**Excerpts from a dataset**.

● ● ●

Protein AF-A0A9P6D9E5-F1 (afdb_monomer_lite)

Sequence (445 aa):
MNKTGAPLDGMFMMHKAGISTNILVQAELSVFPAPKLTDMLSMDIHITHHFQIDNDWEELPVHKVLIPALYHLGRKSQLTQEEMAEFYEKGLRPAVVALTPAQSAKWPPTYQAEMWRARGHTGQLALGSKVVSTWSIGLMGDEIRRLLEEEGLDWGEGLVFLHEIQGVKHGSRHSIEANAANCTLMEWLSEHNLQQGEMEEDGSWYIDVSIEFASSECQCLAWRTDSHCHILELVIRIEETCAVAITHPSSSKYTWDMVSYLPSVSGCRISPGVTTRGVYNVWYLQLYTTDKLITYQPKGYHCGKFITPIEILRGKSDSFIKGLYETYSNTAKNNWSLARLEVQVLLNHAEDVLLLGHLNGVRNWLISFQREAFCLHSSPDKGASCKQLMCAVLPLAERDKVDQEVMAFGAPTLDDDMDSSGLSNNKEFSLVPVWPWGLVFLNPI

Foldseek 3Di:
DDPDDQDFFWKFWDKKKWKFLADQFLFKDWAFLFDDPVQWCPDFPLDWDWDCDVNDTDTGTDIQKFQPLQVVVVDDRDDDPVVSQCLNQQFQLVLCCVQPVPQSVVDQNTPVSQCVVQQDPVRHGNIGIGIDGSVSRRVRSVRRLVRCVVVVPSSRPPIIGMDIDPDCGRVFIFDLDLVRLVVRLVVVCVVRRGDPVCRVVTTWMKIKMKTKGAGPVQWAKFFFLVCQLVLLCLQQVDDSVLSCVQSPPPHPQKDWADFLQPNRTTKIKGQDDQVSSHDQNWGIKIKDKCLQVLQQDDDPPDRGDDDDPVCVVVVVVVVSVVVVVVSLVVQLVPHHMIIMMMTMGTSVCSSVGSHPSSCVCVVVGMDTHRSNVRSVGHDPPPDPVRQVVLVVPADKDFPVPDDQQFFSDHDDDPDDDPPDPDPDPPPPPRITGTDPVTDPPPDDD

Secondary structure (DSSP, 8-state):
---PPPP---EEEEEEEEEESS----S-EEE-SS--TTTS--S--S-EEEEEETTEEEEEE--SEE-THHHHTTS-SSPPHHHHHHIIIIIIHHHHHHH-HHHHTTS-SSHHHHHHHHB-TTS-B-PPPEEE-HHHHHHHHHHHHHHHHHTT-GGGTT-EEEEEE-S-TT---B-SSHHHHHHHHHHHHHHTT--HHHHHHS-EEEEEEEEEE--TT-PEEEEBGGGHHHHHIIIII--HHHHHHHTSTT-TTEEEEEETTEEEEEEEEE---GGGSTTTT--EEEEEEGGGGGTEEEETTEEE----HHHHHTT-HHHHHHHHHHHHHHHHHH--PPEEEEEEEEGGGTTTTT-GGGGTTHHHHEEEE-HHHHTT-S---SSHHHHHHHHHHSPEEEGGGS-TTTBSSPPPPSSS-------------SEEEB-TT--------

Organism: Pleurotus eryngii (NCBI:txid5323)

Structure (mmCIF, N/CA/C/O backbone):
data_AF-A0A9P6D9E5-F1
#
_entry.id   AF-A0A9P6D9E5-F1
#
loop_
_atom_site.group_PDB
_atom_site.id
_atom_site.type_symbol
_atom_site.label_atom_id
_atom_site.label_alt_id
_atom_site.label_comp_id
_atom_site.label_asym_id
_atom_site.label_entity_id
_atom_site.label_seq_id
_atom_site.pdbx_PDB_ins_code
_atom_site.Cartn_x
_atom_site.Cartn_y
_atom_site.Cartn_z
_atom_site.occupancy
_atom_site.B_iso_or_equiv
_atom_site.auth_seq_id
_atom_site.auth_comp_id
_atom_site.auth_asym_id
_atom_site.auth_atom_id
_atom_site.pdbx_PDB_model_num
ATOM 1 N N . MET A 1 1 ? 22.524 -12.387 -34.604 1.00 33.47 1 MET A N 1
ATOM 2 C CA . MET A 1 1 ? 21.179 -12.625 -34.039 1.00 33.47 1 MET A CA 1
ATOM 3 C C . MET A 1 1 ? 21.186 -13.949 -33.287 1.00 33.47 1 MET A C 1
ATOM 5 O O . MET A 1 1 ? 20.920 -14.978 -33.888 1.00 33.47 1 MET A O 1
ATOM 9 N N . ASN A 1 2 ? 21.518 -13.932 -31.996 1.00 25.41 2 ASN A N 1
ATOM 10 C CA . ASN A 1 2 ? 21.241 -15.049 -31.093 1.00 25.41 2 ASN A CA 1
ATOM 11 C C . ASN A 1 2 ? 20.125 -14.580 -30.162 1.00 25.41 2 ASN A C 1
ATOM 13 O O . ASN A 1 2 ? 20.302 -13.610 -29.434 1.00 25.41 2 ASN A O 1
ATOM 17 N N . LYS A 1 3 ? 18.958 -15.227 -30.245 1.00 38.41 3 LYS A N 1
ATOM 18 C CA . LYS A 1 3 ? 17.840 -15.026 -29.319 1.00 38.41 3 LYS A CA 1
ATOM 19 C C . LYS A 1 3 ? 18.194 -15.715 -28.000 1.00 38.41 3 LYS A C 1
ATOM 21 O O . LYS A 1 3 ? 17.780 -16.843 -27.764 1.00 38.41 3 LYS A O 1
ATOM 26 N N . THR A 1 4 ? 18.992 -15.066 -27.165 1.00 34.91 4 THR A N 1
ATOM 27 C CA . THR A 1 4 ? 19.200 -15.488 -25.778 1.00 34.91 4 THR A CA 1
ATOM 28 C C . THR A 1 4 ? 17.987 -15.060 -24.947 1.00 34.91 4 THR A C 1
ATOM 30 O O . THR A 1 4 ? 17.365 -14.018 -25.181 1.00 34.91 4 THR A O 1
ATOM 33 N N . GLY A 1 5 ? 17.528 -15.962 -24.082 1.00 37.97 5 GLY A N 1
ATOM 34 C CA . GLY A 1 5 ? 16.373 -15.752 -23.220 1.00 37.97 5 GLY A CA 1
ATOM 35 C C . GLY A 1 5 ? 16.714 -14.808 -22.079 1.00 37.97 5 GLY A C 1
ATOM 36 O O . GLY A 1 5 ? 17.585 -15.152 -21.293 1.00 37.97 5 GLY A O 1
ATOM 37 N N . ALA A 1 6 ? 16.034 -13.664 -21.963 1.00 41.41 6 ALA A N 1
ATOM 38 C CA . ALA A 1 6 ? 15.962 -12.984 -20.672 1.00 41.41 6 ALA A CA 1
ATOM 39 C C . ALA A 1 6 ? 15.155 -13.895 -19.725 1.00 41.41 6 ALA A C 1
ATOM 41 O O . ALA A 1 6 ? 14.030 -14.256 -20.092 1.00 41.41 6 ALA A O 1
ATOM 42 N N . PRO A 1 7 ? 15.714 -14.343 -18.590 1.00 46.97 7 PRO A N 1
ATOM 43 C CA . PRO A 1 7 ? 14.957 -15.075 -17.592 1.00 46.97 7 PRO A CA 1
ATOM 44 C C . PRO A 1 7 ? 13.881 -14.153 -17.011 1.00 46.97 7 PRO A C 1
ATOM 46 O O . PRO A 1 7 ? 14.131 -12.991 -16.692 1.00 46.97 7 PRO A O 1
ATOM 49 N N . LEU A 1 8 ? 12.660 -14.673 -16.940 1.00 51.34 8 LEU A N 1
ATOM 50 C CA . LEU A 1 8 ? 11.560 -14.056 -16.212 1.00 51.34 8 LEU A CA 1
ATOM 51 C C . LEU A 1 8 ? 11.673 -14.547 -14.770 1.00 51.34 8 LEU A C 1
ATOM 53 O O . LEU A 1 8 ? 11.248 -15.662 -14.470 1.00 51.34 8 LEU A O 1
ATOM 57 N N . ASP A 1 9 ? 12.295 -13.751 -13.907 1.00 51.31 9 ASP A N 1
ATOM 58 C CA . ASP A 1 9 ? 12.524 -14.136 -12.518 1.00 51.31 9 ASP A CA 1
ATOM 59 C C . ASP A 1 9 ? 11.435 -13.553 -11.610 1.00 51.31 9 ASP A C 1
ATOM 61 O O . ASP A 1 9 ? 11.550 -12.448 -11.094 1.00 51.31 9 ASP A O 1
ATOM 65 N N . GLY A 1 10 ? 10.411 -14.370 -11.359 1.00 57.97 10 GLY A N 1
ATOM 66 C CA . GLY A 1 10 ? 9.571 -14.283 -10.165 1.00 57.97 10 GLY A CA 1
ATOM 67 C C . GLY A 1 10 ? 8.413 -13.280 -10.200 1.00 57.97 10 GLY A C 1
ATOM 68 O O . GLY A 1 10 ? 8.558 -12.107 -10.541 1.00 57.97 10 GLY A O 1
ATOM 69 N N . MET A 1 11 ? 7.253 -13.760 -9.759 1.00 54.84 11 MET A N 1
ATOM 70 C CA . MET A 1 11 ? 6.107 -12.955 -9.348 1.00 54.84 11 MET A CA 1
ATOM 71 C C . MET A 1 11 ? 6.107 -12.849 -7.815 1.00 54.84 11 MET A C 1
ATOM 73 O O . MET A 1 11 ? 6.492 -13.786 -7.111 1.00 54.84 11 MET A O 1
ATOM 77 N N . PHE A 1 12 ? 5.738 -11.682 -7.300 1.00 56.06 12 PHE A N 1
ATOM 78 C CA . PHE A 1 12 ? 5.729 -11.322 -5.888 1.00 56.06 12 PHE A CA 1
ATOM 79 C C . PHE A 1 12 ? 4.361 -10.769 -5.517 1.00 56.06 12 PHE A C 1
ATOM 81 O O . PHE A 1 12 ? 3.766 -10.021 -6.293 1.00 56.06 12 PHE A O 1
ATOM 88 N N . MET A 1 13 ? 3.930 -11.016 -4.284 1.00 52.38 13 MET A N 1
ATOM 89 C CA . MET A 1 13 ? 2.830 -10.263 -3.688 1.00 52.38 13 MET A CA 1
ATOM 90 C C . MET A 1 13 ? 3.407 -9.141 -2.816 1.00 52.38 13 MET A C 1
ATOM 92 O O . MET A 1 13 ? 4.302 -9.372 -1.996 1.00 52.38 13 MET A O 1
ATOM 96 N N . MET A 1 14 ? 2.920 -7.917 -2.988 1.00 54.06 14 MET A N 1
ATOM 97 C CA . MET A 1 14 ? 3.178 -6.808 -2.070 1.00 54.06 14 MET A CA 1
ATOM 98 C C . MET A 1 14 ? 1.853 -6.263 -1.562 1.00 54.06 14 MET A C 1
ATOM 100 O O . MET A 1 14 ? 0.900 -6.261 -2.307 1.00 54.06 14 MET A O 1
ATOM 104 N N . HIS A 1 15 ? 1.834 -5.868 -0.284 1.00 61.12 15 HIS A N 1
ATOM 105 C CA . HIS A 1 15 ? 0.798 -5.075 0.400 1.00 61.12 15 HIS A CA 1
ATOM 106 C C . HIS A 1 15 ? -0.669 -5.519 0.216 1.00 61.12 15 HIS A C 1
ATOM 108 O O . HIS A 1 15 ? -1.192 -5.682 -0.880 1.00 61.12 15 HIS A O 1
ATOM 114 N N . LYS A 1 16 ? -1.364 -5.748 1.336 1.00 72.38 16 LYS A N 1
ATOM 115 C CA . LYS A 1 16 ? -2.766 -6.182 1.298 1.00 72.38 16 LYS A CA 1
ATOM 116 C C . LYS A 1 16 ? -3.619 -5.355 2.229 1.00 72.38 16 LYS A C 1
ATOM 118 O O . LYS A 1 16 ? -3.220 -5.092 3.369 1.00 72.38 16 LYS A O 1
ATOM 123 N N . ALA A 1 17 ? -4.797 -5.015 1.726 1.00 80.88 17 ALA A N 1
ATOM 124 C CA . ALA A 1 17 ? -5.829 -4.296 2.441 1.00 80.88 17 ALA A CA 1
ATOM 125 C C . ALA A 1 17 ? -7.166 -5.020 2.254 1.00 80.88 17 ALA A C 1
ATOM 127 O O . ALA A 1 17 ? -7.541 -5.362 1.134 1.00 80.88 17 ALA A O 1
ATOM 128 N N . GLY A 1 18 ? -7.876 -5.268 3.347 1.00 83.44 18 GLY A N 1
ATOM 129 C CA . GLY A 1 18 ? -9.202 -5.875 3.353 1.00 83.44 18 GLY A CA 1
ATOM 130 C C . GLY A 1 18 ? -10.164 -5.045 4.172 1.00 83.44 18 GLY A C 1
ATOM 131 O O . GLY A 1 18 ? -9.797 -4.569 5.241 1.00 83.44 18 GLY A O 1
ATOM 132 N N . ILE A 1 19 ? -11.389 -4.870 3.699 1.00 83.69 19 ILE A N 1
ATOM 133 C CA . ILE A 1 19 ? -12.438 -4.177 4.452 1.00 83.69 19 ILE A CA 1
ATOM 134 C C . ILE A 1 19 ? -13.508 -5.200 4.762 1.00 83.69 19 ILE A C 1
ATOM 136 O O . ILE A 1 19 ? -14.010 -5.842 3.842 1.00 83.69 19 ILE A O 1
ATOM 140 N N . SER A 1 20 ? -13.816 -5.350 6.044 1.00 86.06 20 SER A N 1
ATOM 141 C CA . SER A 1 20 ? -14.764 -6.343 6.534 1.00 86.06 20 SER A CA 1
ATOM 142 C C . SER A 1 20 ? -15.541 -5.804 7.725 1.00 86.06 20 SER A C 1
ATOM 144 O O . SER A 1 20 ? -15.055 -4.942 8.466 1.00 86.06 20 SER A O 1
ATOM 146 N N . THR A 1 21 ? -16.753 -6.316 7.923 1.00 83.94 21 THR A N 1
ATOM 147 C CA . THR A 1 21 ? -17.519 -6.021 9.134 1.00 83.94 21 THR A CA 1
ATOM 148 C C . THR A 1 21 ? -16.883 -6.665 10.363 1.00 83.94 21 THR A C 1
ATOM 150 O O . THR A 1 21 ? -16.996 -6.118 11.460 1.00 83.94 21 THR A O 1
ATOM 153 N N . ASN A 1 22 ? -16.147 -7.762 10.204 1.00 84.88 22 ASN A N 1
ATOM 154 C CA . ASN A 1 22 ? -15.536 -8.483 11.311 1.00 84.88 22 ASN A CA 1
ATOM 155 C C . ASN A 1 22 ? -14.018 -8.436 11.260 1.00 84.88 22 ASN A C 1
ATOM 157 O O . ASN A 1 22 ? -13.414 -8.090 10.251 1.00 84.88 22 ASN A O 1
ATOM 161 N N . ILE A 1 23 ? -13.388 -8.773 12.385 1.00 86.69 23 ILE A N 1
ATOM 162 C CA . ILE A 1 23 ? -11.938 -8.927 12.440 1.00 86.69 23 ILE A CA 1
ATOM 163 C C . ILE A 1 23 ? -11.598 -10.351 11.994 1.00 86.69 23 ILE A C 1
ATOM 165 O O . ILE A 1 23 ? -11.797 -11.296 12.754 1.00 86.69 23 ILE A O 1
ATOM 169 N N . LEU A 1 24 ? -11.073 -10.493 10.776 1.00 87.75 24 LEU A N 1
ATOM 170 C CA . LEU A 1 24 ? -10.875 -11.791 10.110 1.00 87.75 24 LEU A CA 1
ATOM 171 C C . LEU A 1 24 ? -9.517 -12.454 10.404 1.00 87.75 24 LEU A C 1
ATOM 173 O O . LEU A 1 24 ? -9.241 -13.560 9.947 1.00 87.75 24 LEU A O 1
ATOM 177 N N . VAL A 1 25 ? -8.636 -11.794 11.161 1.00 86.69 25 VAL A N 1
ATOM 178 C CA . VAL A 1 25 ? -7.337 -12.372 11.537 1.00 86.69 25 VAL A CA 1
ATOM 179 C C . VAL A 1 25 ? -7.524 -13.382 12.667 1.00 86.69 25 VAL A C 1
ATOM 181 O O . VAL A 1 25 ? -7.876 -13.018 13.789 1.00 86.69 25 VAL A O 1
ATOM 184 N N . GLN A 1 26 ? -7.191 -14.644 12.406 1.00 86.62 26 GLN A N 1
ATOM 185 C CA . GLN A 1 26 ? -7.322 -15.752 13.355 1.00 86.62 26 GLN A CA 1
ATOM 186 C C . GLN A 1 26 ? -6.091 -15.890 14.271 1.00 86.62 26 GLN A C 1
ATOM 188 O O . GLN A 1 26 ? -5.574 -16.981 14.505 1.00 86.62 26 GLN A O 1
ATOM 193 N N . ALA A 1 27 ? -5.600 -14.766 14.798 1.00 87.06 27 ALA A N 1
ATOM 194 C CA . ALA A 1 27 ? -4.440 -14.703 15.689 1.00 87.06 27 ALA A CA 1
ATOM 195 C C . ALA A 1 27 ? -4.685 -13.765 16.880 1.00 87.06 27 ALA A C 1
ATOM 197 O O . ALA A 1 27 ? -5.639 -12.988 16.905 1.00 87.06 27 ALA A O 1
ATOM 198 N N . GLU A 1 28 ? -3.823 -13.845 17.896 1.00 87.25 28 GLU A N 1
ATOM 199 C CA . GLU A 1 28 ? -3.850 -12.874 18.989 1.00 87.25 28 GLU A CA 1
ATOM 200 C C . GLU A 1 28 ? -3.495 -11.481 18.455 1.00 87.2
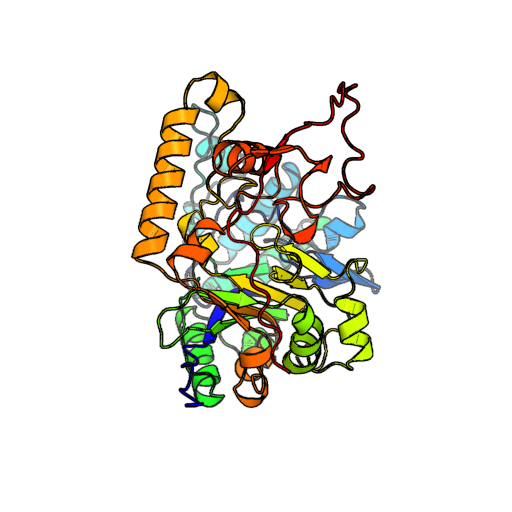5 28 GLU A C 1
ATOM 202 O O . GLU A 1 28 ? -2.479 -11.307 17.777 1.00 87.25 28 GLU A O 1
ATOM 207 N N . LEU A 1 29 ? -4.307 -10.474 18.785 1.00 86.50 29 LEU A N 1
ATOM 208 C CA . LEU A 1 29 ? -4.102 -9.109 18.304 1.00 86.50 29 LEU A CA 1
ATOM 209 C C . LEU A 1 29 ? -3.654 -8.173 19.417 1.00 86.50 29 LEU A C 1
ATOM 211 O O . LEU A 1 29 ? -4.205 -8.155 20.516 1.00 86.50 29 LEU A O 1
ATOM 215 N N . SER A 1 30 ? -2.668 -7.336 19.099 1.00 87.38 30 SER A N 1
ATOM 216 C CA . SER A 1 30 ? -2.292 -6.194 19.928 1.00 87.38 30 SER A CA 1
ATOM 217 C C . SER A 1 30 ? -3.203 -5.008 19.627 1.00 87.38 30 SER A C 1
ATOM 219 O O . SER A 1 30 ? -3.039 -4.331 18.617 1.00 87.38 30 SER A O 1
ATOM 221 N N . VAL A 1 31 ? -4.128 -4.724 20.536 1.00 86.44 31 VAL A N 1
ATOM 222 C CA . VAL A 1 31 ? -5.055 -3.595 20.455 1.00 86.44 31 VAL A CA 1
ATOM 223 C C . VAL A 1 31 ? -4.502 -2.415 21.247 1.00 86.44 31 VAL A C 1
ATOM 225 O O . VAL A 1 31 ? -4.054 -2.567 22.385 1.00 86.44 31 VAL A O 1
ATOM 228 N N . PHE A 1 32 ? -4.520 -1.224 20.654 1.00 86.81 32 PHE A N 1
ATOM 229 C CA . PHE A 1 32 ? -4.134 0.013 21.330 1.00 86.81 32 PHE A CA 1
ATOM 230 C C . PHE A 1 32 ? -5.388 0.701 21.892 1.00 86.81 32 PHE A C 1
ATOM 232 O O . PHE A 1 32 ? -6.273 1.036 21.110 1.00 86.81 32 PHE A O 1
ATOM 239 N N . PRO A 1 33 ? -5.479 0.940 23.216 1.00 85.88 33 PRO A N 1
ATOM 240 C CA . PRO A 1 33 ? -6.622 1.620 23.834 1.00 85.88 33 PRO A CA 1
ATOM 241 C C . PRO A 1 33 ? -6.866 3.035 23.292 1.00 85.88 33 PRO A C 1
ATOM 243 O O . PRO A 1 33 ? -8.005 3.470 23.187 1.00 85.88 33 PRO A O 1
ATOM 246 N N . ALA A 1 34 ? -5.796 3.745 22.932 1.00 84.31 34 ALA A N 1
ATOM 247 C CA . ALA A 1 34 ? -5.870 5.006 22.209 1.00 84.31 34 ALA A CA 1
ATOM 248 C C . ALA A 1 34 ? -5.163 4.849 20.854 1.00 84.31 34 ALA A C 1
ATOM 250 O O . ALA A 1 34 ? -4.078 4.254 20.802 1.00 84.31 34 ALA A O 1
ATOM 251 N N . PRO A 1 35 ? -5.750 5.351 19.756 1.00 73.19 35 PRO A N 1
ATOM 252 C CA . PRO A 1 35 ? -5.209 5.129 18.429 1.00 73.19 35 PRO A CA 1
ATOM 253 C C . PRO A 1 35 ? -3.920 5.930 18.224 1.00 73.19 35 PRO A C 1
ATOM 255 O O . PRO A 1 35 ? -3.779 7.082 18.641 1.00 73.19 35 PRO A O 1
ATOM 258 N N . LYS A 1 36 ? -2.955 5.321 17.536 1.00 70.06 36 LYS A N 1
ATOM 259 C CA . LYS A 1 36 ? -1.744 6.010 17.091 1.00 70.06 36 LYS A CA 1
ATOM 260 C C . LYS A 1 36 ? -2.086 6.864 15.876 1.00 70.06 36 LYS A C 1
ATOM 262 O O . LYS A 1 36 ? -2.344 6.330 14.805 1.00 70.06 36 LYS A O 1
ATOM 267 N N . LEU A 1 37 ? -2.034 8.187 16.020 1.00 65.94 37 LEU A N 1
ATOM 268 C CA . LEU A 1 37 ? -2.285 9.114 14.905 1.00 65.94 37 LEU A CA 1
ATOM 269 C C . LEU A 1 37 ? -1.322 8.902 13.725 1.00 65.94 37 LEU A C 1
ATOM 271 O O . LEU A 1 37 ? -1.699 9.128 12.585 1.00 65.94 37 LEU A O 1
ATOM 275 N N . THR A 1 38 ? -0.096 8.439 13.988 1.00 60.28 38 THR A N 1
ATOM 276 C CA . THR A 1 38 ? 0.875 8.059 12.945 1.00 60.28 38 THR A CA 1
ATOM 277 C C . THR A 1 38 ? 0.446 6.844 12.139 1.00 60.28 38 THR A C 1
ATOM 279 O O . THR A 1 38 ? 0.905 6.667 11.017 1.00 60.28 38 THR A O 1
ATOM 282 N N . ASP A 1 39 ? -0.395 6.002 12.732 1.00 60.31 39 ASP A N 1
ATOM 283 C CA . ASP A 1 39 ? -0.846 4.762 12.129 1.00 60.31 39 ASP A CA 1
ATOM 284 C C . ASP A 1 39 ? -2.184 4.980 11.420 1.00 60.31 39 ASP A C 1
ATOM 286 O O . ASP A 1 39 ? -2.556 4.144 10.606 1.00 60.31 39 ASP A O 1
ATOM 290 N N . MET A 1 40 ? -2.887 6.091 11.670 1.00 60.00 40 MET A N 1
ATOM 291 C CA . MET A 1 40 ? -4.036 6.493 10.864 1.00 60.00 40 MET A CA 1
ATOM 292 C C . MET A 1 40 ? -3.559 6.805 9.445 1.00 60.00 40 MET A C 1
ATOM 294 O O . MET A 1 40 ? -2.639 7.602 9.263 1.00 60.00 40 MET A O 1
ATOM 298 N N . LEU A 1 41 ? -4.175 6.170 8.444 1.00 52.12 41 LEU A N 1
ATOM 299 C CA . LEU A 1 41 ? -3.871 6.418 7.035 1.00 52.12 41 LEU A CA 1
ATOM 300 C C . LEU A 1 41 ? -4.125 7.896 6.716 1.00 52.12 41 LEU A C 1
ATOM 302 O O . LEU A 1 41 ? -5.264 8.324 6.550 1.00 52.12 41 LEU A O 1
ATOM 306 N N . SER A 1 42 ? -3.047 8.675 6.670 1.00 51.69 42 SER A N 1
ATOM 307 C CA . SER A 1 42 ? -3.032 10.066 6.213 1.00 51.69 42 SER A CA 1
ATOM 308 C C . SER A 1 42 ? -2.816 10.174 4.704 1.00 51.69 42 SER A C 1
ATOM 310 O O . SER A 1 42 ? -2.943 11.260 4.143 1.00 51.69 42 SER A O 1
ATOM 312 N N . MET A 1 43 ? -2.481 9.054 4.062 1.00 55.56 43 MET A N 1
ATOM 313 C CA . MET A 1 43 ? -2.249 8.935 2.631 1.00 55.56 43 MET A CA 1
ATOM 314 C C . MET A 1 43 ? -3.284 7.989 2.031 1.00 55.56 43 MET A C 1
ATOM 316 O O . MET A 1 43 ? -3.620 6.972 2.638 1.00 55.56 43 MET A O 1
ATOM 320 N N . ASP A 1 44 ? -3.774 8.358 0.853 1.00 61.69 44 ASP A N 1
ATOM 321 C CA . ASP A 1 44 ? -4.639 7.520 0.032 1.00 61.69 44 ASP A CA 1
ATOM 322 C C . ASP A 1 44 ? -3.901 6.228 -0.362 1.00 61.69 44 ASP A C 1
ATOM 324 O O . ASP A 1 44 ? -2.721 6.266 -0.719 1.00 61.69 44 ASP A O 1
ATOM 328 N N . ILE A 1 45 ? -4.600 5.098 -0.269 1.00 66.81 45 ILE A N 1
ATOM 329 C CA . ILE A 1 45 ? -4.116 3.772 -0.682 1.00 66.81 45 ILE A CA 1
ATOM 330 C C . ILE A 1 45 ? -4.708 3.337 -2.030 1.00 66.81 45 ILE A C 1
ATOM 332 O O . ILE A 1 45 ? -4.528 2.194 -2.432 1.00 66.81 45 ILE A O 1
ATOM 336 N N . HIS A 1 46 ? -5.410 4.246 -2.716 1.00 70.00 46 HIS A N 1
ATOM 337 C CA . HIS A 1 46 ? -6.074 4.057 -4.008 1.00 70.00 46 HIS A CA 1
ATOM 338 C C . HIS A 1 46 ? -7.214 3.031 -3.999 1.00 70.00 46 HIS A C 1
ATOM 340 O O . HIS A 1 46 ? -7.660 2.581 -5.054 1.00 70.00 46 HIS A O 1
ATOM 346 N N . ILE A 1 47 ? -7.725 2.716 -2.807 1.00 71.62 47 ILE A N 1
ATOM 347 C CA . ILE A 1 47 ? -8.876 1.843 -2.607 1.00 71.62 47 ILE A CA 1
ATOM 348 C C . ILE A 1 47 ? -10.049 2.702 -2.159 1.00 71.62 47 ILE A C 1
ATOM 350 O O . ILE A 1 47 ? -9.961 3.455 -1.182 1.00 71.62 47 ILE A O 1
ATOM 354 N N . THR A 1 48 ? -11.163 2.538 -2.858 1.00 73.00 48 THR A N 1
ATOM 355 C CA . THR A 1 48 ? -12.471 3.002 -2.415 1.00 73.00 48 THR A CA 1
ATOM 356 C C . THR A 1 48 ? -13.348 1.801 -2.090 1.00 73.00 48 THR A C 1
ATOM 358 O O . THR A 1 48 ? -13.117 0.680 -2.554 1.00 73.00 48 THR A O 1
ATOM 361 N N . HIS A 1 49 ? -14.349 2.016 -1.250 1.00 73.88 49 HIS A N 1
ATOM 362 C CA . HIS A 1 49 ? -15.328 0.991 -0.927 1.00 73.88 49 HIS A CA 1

● ● ●

**What you are asked to do**. Please reproduce the lines from the line with "ATOM 134 C C" to the line with "ATOM 163 C C", both ends included, exactly as they appear above.

**Answer to the exercise**.
ATOM 134 C C . ILE A 1 19 ? -13.508 -5.200 4.762 1.00 83.69 19 ILE A C 1
ATOM 136 O O . ILE A 1 19 ? -14.010 -5.842 3.842 1.00 83.69 19 ILE A O 1
ATOM 140 N N . SER A 1 20 ? -13.816 -5.350 6.044 1.00 86.06 20 SER A N 1
ATOM 141 C CA . SER A 1 20 ? -14.764 -6.343 6.534 1.00 86.06 20 SER A CA 1
ATOM 142 C C . SER A 1 20 ? -15.541 -5.804 7.725 1.00 86.06 20 SER A C 1
ATOM 144 O O . SER A 1 20 ? -15.055 -4.942 8.466 1.00 86.06 20 SER A O 1
ATOM 146 N N . THR A 1 21 ? -16.753 -6.316 7.923 1.00 83.94 21 THR A N 1
ATOM 147 C CA . THR A 1 21 ? -17.519 -6.021 9.134 1.00 83.94 21 THR A CA 1
ATOM 148 C C . THR A 1 21 ? -16.883 -6.665 10.363 1.00 83.94 21 THR A C 1
ATOM 150 O O . THR A 1 21 ? -16.996 -6.118 11.460 1.00 83.94 21 THR A O 1
ATOM 153 N N . ASN A 1 22 ? -16.147 -7.762 10.204 1.00 84.88 22 ASN A N 1
ATOM 154 C CA . ASN A 1 22 ? -15.536 -8.483 11.311 1.00 84.88 22 ASN A CA 1
ATOM 155 C C . ASN A 1 22 ? -14.018 -8.436 11.260 1.00 84.88 22 ASN A C 1
ATOM 157 O O . ASN A 1 22 ? -13.414 -8.090 10.251 1.00 84.88 22 ASN A O 1
ATOM 161 N N . ILE A 1 23 ? -13.388 -8.773 12.385 1.00 86.69 23 ILE A N 1
ATOM 162 C CA . ILE A 1 23 ? -11.938 -8.927 12.440 1.00 86.69 23 ILE A CA 1
ATOM 163 C C . ILE A 1 23 ? -11.598 -10.351 11.994 1.00 86.69 23 ILE A C 1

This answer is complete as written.